(Collected data)
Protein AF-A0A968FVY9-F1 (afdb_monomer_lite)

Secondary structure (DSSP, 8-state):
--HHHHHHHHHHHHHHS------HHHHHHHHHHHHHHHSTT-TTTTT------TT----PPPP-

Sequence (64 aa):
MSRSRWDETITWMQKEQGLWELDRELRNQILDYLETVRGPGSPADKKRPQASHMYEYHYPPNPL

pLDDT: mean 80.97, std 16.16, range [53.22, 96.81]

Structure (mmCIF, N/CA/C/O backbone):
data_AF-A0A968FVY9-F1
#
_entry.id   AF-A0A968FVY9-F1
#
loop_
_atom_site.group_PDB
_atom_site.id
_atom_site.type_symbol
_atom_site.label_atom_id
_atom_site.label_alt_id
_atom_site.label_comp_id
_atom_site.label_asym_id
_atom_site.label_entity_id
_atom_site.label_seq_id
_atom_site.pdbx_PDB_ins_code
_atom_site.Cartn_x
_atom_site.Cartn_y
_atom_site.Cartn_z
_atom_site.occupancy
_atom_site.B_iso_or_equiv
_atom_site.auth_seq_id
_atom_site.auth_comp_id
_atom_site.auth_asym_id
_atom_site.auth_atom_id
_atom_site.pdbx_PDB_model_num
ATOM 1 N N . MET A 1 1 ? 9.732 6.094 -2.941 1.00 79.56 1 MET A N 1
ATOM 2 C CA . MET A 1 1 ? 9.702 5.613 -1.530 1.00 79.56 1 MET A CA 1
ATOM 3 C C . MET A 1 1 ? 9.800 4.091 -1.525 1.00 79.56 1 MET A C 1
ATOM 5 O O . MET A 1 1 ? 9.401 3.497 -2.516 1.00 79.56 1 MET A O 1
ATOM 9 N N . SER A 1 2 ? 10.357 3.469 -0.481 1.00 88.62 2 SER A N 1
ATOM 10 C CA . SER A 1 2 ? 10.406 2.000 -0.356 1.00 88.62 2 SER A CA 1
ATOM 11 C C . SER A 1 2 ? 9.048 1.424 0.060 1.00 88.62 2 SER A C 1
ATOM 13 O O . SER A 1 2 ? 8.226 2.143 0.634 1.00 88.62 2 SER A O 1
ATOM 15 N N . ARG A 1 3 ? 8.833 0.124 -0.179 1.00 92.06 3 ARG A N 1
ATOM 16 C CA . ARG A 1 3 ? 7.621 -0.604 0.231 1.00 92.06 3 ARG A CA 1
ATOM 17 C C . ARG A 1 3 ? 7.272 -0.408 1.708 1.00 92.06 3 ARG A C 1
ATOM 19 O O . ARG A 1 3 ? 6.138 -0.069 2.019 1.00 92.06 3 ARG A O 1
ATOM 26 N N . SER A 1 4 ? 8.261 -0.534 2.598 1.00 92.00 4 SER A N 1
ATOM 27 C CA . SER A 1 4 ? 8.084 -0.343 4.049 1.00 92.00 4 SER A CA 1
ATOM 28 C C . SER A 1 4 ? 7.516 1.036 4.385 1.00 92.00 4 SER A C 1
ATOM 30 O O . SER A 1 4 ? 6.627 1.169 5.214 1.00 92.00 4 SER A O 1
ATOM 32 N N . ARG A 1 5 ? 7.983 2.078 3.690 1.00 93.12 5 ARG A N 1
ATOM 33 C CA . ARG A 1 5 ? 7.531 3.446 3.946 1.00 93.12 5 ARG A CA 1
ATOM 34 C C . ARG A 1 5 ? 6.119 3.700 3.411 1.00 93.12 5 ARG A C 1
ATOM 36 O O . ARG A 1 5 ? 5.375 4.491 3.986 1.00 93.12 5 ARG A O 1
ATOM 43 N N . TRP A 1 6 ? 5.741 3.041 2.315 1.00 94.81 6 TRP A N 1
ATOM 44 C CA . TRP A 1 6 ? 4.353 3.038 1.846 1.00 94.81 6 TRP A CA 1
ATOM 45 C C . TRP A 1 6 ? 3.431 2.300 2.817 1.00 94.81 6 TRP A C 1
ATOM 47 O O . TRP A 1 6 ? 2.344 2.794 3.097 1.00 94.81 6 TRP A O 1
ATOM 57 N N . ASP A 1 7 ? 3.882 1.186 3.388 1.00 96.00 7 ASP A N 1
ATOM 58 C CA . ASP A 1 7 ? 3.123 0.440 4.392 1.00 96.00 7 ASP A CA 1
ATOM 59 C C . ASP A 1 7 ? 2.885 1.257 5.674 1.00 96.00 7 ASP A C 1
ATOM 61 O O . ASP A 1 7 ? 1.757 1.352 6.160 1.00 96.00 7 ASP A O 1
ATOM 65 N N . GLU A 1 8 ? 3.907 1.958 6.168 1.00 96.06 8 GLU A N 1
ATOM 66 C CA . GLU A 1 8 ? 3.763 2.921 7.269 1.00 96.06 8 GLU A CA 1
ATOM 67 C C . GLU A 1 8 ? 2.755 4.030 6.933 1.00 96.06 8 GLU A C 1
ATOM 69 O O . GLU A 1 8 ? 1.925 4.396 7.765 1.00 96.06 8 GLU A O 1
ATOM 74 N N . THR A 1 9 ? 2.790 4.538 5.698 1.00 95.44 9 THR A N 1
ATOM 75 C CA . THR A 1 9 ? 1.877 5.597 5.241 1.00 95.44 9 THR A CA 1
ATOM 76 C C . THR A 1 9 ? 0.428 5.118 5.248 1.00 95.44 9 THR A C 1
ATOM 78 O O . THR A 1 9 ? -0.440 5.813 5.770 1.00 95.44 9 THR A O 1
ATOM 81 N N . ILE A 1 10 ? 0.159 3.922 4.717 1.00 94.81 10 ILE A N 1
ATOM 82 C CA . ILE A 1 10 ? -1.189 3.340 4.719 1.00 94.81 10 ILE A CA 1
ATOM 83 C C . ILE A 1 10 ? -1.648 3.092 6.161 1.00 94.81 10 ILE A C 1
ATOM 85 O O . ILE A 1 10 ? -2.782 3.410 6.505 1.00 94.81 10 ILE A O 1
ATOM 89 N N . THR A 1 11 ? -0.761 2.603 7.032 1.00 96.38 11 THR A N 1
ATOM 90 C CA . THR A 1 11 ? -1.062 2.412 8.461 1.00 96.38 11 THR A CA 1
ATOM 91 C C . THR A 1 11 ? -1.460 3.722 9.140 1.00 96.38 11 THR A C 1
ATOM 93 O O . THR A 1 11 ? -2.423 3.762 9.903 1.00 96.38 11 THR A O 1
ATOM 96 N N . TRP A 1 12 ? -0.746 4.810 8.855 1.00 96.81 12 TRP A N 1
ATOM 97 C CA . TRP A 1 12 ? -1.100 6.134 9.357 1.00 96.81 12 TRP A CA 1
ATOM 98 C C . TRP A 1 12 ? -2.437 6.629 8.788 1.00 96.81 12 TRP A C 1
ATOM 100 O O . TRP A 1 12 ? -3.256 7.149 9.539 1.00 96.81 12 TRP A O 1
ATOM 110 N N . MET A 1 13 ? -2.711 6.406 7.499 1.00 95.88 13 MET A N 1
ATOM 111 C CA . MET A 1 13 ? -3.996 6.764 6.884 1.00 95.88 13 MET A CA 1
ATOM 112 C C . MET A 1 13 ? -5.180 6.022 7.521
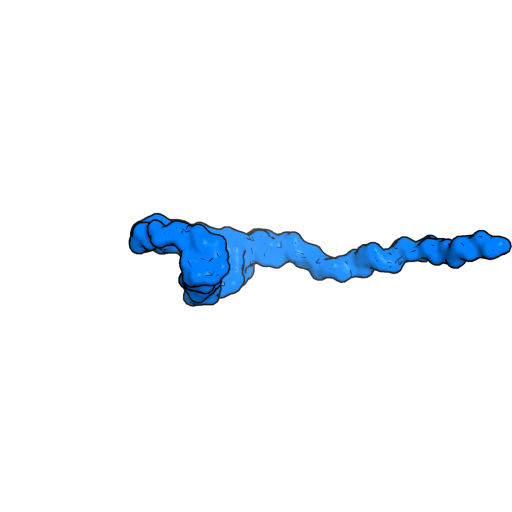 1.00 95.88 13 MET A C 1
ATOM 114 O O . MET A 1 13 ? -6.236 6.623 7.714 1.00 95.88 13 MET A O 1
ATOM 118 N N . GLN A 1 14 ? -5.010 4.746 7.879 1.00 96.00 14 GLN A N 1
ATOM 119 C CA . GLN A 1 14 ? -6.051 3.971 8.569 1.00 96.00 14 GLN A CA 1
ATOM 120 C C . GLN A 1 14 ? -6.321 4.500 9.980 1.00 96.00 14 GLN A C 1
ATOM 122 O O . GLN A 1 14 ? -7.472 4.584 10.395 1.00 96.00 14 GLN A O 1
ATOM 127 N N . LYS A 1 15 ? -5.271 4.909 10.700 1.00 95.88 15 LYS A N 1
ATOM 128 C CA . LYS A 1 15 ? -5.394 5.425 12.071 1.00 95.88 15 LYS A CA 1
ATOM 129 C C . LYS A 1 15 ? -5.942 6.849 12.137 1.00 95.88 15 LYS A C 1
ATOM 131 O O . LYS A 1 15 ? -6.829 7.120 12.935 1.00 95.88 15 LYS A O 1
ATOM 136 N N . GLU A 1 16 ? -5.414 7.745 11.308 1.00 95.69 16 GLU A N 1
ATOM 137 C CA . GLU A 1 16 ? -5.592 9.193 11.480 1.00 95.69 16 GLU A CA 1
ATOM 138 C C . GLU A 1 16 ? -6.472 9.834 10.400 1.00 95.69 16 GLU A C 1
ATOM 140 O O . GLU A 1 16 ? -7.008 10.920 10.608 1.00 95.69 16 GLU A O 1
ATOM 145 N N . GLN A 1 17 ? -6.620 9.198 9.233 1.00 94.06 17 GLN A N 1
ATOM 146 C CA . GLN A 1 17 ? -7.329 9.788 8.087 1.00 94.06 17 GLN A CA 1
ATOM 147 C C . GLN A 1 17 ? -8.629 9.070 7.718 1.00 94.06 17 GLN A C 1
ATOM 149 O O . GLN A 1 17 ? -9.268 9.429 6.730 1.00 94.06 17 GLN A O 1
ATOM 154 N N . GLY A 1 18 ? -9.037 8.072 8.506 1.00 93.69 18 GLY A N 1
ATOM 155 C CA . GLY A 1 18 ? -10.279 7.337 8.277 1.00 93.69 18 GLY A CA 1
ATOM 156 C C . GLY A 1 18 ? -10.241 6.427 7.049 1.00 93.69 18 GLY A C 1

Task goal ▸ The required answer is the run of lines above, starting at the line with "ATOM 114 O O" and ending at the line with "ATOM 137 C CA", reproduced exactly with both ends.

Answer to the exercise ▸
ATOM 114 O O . MET A 1 13 ? -6.236 6.623 7.714 1.00 95.88 13 MET A O 1
ATOM 118 N N . GLN A 1 14 ? -5.010 4.746 7.879 1.00 96.00 14 GLN A N 1
ATOM 119 C CA . GLN A 1 14 ? -6.051 3.971 8.569 1.00 96.00 14 GLN A CA 1
ATOM 120 C C . GLN A 1 14 ? -6.321 4.500 9.980 1.00 96.00 14 GLN A C 1
ATOM 122 O O . GLN A 1 14 ? -7.472 4.584 10.395 1.00 96.00 14 GLN A O 1
ATOM 127 N N . LYS A 1 15 ? -5.271 4.909 10.700 1.00 95.88 15 LYS A N 1
ATOM 128 C CA . LYS A 1 15 ? -5.394 5.425 12.071 1.00 95.88 15 LYS A CA 1
ATOM 129 C C . LYS A 1 15 ? -5.942 6.849 12.137 1.00 95.88 15 LYS A C 1
ATOM 131 O O . LYS A 1 15 ? -6.829 7.120 12.935 1.00 95.88 15 LYS A O 1
ATOM 136 N N . GLU A 1 16 ? -5.414 7.745 11.308 1.00 95.69 16 GLU A N 1
ATOM 137 C CA . GLU A 1 16 ? -5.592 9.193 11.480 1.00 95.69 16 GLU A CA 1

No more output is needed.